Extracted data ▸
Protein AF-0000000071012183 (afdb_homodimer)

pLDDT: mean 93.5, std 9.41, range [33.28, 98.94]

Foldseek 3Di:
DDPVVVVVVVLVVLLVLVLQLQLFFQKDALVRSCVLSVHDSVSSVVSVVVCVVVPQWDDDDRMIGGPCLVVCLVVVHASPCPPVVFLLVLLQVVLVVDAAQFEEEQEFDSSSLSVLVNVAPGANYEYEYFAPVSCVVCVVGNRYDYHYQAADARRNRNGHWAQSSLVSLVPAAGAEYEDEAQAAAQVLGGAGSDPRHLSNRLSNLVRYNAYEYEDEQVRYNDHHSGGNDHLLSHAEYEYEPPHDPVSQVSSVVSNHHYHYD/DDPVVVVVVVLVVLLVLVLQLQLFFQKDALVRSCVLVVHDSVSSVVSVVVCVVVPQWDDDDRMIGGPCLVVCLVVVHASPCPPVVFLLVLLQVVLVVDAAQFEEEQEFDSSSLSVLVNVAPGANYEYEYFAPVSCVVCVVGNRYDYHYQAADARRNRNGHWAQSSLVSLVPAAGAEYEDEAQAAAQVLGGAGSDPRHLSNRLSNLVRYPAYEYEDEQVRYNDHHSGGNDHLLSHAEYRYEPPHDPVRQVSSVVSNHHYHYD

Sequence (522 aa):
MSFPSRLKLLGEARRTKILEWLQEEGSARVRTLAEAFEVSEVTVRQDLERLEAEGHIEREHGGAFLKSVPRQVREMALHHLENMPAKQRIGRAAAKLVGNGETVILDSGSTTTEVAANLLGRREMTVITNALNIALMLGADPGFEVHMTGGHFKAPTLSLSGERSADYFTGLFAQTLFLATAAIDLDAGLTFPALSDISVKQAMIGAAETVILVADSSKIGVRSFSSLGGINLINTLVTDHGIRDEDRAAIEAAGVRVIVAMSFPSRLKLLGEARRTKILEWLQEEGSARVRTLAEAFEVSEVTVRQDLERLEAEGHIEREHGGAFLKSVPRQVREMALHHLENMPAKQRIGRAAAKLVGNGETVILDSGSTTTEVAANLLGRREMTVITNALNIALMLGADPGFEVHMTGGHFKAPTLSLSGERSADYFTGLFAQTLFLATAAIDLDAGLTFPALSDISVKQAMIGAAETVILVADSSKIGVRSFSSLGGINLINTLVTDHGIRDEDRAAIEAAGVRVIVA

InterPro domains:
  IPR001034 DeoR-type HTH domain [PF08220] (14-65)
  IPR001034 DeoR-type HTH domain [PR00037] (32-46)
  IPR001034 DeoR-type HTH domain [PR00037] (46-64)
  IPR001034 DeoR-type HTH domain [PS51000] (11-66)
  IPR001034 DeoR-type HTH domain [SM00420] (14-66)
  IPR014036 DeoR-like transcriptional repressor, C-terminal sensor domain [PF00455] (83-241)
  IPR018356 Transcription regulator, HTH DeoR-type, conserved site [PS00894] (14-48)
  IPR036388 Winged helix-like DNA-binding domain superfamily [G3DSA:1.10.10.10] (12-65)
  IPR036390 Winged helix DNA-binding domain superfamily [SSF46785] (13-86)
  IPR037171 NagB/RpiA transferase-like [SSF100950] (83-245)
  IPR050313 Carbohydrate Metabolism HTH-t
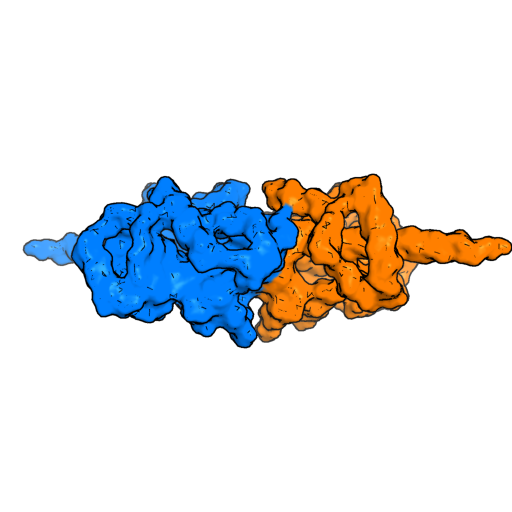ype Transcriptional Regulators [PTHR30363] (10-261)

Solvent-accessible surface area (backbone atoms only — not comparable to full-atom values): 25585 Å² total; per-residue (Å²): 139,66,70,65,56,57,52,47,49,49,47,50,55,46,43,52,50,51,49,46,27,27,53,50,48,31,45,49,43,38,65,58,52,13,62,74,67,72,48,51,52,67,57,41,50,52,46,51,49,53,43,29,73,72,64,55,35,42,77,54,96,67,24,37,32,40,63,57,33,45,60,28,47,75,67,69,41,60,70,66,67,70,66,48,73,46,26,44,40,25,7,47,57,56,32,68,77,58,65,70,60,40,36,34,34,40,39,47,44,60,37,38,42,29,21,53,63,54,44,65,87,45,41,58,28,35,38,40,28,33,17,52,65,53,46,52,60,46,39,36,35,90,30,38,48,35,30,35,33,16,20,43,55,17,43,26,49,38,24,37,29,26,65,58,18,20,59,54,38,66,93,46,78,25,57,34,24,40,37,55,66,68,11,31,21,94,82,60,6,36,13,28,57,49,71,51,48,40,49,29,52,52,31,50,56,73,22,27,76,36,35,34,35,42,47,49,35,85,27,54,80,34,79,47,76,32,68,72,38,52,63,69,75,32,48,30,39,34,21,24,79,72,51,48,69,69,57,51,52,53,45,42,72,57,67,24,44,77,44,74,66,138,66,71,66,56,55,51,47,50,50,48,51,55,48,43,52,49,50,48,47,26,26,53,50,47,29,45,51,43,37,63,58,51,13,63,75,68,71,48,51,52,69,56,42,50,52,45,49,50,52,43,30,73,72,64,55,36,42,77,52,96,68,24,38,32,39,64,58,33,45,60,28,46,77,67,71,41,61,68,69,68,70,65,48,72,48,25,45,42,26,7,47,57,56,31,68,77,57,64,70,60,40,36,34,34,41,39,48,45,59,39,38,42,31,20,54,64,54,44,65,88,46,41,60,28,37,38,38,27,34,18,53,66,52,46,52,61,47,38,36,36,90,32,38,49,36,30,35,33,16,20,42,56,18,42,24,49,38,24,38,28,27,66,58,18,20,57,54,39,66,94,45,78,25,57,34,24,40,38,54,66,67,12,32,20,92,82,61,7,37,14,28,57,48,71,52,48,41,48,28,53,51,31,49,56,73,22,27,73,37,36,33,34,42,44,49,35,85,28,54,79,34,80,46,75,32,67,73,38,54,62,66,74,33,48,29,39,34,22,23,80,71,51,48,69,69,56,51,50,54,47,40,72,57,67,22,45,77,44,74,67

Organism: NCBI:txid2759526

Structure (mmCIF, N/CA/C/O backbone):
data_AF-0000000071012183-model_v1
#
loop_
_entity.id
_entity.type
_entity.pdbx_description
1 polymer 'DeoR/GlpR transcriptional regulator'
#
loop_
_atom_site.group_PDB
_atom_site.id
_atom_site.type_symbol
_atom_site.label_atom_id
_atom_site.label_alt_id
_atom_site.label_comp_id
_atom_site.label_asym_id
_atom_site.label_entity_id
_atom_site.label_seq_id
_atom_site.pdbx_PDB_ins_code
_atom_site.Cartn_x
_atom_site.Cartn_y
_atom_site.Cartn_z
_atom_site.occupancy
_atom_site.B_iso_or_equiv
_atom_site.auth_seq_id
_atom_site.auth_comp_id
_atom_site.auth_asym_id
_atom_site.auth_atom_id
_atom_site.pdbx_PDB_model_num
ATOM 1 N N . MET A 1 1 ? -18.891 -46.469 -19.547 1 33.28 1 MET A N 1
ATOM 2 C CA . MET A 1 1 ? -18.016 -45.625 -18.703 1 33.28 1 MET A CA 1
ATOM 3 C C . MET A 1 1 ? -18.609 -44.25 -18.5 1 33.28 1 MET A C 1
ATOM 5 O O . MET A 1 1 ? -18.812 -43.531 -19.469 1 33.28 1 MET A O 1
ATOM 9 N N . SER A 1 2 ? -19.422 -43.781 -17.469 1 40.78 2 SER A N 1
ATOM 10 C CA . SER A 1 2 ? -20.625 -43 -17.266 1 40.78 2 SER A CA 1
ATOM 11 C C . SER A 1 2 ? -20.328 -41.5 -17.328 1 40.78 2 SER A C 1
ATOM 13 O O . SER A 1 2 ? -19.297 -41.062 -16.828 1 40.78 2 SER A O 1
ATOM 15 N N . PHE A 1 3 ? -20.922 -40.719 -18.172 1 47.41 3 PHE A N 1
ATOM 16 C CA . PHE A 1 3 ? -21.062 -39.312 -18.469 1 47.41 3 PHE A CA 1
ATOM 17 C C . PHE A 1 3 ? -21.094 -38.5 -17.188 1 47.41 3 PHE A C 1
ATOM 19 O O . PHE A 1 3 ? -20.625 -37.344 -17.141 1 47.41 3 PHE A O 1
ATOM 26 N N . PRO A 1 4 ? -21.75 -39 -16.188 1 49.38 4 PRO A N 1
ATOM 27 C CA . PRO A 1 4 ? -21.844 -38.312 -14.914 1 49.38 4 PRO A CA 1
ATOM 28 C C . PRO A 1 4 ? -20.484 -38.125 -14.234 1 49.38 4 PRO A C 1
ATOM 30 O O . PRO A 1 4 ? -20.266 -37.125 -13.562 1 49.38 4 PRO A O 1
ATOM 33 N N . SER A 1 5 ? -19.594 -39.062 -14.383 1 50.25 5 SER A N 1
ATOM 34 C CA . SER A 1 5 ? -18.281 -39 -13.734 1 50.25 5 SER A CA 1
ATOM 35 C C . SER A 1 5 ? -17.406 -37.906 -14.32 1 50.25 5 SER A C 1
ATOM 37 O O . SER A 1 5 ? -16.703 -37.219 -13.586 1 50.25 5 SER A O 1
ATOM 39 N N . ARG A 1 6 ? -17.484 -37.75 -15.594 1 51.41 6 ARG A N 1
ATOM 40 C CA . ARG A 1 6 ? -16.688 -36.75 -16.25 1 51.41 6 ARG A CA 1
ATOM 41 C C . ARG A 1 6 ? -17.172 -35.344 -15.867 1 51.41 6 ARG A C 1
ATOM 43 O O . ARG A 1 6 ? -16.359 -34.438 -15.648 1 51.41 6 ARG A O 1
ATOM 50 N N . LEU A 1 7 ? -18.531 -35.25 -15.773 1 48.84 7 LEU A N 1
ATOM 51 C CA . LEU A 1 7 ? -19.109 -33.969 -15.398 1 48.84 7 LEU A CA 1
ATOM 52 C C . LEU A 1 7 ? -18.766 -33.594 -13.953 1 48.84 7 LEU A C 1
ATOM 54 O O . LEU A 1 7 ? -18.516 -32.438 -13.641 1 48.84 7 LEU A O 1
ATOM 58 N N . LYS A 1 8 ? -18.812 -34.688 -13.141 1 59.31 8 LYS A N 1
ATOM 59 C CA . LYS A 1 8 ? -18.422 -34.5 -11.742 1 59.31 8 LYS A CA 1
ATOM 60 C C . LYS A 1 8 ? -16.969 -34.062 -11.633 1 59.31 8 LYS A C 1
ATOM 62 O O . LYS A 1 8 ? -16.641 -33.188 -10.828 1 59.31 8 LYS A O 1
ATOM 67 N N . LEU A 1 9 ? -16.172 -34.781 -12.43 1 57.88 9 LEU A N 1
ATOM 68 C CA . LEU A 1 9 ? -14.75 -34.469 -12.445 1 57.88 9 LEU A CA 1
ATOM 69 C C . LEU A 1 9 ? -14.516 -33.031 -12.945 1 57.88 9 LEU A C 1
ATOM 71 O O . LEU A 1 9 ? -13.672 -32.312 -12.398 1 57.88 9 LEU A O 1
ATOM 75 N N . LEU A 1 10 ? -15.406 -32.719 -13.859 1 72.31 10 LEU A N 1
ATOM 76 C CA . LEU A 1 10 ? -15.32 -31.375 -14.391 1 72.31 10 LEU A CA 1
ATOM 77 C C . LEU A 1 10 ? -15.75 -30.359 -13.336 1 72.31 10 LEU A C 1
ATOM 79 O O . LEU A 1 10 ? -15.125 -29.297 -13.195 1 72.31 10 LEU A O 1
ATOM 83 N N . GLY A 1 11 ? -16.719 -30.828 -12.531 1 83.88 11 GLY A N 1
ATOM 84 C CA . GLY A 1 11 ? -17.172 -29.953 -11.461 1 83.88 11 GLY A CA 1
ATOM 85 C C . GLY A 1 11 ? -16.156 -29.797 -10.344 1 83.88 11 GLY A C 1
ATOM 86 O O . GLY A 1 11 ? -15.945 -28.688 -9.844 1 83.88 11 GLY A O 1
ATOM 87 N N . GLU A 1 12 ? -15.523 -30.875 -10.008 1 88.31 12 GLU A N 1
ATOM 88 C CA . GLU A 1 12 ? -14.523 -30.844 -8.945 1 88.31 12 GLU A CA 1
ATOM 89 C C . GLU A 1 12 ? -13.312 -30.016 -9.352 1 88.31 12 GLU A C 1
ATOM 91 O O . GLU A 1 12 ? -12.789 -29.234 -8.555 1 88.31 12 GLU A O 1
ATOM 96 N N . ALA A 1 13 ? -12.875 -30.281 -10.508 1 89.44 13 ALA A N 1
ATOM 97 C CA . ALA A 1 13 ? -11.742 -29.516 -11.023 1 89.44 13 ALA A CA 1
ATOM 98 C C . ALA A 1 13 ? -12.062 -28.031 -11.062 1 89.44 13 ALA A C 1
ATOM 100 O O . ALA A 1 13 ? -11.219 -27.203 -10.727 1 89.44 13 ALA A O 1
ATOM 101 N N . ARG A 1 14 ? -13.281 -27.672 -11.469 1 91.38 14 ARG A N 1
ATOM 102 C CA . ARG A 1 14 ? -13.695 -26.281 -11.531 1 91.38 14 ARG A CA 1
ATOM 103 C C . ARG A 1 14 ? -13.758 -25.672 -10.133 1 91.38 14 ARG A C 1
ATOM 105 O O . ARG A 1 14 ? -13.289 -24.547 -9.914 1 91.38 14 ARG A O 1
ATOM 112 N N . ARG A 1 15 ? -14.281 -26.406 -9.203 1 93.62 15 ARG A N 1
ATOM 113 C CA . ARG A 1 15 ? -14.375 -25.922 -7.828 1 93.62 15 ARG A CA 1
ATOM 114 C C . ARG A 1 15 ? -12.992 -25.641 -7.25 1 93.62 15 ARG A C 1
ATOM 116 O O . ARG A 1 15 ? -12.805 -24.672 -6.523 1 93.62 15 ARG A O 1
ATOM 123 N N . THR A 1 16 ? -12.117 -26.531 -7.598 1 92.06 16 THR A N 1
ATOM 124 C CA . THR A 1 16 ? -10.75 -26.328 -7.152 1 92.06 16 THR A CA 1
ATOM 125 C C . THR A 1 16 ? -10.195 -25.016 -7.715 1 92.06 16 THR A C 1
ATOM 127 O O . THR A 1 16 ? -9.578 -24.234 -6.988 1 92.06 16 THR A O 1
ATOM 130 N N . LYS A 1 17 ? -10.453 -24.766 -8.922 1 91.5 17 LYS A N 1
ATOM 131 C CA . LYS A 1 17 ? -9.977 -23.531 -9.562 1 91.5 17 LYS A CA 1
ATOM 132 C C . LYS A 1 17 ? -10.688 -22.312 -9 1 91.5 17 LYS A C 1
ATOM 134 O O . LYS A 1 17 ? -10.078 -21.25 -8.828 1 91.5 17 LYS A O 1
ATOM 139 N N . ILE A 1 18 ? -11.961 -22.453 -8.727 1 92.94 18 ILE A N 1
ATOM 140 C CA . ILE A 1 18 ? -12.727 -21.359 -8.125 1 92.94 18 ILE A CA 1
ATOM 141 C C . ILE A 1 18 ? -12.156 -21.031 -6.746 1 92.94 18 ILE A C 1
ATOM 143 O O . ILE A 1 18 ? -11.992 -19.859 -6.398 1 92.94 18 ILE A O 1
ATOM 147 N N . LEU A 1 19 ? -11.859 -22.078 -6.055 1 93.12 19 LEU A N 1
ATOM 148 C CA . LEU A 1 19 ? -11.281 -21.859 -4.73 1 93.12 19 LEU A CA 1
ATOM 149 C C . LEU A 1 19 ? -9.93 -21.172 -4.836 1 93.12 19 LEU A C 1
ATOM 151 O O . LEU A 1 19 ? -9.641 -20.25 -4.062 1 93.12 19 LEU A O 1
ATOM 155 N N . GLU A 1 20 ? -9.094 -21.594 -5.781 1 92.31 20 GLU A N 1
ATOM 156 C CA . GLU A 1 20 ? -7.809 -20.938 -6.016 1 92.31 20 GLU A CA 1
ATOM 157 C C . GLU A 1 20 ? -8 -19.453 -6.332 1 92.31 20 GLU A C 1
---
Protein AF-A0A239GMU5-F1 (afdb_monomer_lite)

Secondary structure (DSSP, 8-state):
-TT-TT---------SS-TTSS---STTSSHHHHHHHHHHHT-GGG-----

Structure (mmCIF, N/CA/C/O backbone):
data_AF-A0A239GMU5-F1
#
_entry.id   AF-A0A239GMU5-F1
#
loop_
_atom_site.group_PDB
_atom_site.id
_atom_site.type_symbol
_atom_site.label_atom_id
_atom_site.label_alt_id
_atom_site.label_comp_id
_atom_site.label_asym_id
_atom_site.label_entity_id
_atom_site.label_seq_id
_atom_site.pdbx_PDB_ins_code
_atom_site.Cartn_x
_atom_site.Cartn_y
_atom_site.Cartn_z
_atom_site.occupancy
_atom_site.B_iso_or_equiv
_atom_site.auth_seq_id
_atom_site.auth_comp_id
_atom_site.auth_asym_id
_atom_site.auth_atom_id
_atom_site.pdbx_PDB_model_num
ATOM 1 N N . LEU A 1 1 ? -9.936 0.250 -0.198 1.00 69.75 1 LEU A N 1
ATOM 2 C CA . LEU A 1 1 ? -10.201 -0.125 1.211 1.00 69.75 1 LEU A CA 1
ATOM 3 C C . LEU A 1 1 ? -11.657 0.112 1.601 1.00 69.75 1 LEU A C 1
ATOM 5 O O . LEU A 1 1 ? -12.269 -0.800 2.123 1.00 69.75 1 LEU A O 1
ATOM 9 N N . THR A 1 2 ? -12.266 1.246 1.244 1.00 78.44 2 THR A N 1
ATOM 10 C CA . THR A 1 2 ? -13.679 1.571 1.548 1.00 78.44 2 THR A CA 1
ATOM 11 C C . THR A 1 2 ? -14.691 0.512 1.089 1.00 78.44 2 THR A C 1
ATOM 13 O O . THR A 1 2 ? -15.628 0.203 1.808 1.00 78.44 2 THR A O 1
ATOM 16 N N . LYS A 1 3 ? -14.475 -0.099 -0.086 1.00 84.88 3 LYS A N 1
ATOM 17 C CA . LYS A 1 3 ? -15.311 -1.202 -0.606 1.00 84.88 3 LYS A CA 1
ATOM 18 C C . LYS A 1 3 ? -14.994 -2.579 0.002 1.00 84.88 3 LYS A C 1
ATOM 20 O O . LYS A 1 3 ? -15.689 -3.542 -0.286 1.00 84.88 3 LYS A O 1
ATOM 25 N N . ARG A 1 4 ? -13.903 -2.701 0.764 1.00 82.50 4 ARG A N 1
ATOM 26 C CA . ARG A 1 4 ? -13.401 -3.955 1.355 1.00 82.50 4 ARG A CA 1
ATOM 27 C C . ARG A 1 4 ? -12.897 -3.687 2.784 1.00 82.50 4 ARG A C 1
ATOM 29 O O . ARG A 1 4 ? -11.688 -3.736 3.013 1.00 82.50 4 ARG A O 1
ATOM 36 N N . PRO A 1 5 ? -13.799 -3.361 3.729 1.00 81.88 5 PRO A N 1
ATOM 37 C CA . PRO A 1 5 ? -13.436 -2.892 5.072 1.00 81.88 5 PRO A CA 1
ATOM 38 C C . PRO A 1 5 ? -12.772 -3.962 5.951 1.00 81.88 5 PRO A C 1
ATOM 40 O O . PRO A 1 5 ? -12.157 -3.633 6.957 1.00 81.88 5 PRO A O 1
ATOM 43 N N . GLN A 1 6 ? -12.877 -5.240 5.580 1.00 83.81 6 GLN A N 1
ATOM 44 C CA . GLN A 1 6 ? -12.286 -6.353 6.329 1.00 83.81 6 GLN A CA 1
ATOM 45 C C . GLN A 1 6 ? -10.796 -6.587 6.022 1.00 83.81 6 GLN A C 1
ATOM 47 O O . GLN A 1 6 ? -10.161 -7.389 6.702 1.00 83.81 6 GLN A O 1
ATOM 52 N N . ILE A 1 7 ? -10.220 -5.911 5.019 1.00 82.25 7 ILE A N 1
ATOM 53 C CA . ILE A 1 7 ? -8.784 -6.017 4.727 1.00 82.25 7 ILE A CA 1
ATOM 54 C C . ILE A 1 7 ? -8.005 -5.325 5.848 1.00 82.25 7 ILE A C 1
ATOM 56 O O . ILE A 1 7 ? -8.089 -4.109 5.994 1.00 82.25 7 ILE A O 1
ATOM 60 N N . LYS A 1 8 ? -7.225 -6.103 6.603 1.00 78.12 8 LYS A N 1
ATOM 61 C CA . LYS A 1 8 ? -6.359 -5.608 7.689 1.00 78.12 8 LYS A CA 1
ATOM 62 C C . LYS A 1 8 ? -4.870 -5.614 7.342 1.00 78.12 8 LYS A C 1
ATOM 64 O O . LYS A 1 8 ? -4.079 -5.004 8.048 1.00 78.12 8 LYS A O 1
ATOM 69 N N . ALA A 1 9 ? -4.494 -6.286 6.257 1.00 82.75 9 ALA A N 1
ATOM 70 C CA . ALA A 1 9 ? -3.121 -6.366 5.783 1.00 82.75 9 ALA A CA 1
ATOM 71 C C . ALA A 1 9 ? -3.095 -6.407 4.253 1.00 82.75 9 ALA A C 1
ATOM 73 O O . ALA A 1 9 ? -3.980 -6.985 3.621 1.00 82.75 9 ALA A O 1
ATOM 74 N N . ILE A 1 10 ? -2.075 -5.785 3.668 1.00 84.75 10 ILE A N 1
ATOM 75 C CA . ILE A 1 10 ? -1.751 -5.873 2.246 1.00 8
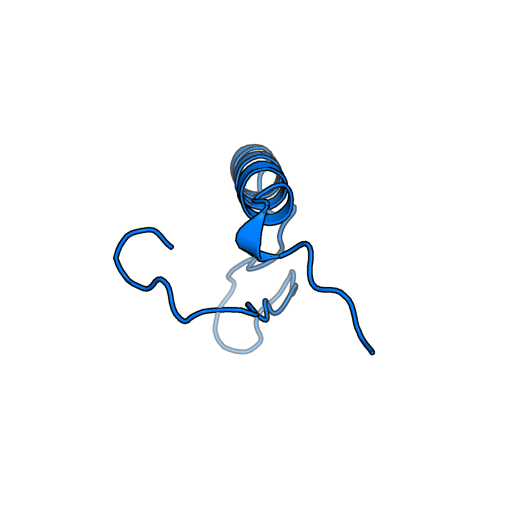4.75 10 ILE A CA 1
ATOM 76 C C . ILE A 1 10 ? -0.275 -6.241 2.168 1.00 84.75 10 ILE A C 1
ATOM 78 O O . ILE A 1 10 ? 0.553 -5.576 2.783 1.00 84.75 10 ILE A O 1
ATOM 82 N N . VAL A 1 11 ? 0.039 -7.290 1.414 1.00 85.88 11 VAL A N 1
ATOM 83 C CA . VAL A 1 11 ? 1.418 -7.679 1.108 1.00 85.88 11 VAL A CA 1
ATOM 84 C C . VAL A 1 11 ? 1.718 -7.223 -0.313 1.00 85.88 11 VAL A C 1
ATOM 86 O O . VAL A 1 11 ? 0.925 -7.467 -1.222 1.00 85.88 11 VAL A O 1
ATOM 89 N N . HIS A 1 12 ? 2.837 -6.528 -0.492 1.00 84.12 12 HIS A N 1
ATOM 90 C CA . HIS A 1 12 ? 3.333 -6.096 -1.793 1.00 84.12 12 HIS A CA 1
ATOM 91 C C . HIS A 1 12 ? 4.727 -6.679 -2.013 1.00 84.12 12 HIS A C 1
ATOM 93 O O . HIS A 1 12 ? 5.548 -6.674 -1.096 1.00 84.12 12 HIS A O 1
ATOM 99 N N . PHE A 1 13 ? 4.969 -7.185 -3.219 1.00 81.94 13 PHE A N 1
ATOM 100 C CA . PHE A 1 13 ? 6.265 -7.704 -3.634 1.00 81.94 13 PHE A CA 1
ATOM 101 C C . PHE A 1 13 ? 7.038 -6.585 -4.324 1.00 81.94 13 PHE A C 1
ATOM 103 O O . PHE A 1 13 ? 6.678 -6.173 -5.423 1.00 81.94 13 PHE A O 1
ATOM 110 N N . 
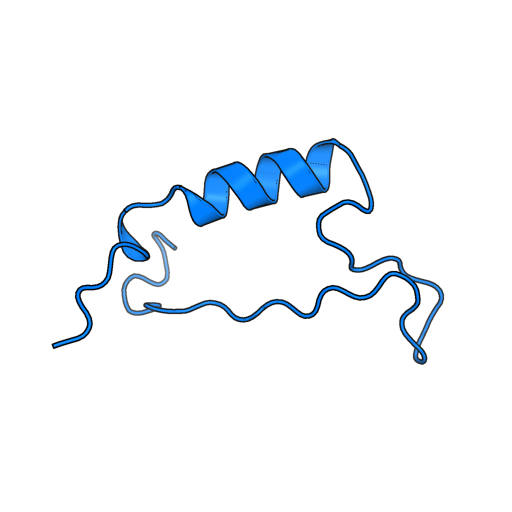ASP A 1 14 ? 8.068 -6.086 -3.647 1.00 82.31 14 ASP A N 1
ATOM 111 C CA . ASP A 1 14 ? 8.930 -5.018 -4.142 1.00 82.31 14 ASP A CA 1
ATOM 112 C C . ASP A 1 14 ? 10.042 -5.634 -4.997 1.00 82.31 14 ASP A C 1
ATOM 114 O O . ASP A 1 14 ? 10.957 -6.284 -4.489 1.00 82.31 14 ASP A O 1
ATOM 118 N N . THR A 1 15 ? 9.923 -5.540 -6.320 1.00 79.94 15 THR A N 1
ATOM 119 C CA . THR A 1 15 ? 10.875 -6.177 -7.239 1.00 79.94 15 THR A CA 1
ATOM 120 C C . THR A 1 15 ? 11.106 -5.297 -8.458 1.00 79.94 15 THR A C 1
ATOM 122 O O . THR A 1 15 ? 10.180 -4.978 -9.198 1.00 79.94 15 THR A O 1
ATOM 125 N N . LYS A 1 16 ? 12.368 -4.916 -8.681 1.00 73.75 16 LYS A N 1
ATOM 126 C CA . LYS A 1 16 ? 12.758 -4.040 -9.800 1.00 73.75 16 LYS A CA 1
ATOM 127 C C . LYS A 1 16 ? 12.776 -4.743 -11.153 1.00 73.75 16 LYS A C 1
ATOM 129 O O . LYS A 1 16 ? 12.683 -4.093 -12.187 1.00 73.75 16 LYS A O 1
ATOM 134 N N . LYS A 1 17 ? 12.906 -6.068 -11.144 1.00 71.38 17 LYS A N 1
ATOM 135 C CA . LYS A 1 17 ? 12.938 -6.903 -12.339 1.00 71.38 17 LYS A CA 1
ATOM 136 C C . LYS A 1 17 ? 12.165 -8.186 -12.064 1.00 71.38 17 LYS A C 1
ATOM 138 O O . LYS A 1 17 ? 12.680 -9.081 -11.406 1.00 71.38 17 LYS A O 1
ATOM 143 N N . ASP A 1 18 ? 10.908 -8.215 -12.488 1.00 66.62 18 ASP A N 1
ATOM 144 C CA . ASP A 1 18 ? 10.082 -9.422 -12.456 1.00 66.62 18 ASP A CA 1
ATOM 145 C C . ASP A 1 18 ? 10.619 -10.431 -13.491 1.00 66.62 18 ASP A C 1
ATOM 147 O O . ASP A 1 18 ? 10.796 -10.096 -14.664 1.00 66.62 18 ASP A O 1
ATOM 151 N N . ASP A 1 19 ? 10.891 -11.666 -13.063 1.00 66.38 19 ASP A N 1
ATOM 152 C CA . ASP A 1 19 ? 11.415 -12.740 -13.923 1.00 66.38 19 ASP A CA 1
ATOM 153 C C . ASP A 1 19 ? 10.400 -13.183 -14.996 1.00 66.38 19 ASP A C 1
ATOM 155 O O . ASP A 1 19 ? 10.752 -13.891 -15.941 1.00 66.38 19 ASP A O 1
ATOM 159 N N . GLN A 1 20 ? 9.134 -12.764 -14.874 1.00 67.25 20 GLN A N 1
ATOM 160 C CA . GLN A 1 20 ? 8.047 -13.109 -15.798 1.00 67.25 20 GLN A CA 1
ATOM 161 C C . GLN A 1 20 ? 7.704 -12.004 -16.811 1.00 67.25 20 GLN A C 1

Work instructions ▸
The reply should consist solely of the lines above from the one that has "Protein AF-0000000071012183 (afdb_homodimer)" through the one that has "IPR001034 DeoR-type HTH domain [PF08220]", reproduced exactly.

Expected answer ▸
Protein AF-0000000071012183 (afdb_homodimer)

pLDDT: mean 93.5, std 9.41, range [33.28, 98.94]

Foldseek 3Di:
DDPVVVVVVVLVVLLVLVLQLQLFFQKDALVRSCVLSVHDSVSSVVSVVVCVVVPQWDDDDRMIGGPCLVVCLVVVHASPCPPVVFLLVLLQVVLVVDAAQFEEEQEFDSSSLSVLVNVAPGANYEYEYFAPVSCVVCVVGNRYDYHYQAADARRNRNGHWAQSSLVSLVPAAGAEYEDEAQAAAQVLGGAGSDPRHLSNRLSNLVRYNAYEYEDEQVRYNDHHSGGNDHLLSHAEYEYEPPHDPVSQVSSVVSNHHYHYD/DDPVVVVVVVLVVLLVLVLQLQLFFQKDALVRSCVLVVHDSVSSVVSVVVCVVVPQWDDDDRMIGGPCLVVCLVVVHASPCPPVVFLLVLLQVVLVVDAAQFEEEQEFDSSSLSVLVNVAPGANYEYEYFAPVSCVVCVVGNRYDYHYQAADARRNRNGHWAQSSLVSLVPAAGAEYEDEAQAAAQVLGGAGSDPRHLSNRLSNLVRYPAYEYEDEQVRYNDHHSGGNDHLLSHAEYRYEPPHDPVRQVSSVVSNHHYHYD

Sequence (522 aa):
MSFPSRLKLLGEARRTKILEWLQEEGSARVRTLAEAFEVSEVTVRQDLERLEAEGHIEREHGGAFLKSVPRQVREMALHHLENMPAKQRIGRAAAKLVGNGETVILDSGSTTTEVAANLLGRREMTVITNALNIALMLGADPGFEVHMTGGHFKAPTLSLSGERSADYFTGLFAQTLFLATAAIDLDAGLTFPALSDISVKQAMIGAAETVILVADSSKIGVRSFSSLGGINLINTLVTDHGIRDEDRAAIEAAGVRVIVAMSFPSRLKLLGEARRTKILEWLQEEGSARVRTLAEAFEVSEVTVRQDLERLEAEGHIEREHGGAFLKSVPRQVREMALHHLENMPAKQRIGRAAAKLVGNGETVILDSGSTTTEVAANLLGRREMTVITNALNIALMLGADPGFEVHMTGGHFKAPTLSLSGERSADYFTGLFAQTLFLATAAIDLDAGLTFPALSDISVKQAMIGAAETVILVADSSKIGVRSFSSLGGINLINTLVTDHGIRDEDRAAIEAAGVRVIVA

InterPro domains:
  IPR001034 DeoR-type HTH domain [PF08220] (14-65)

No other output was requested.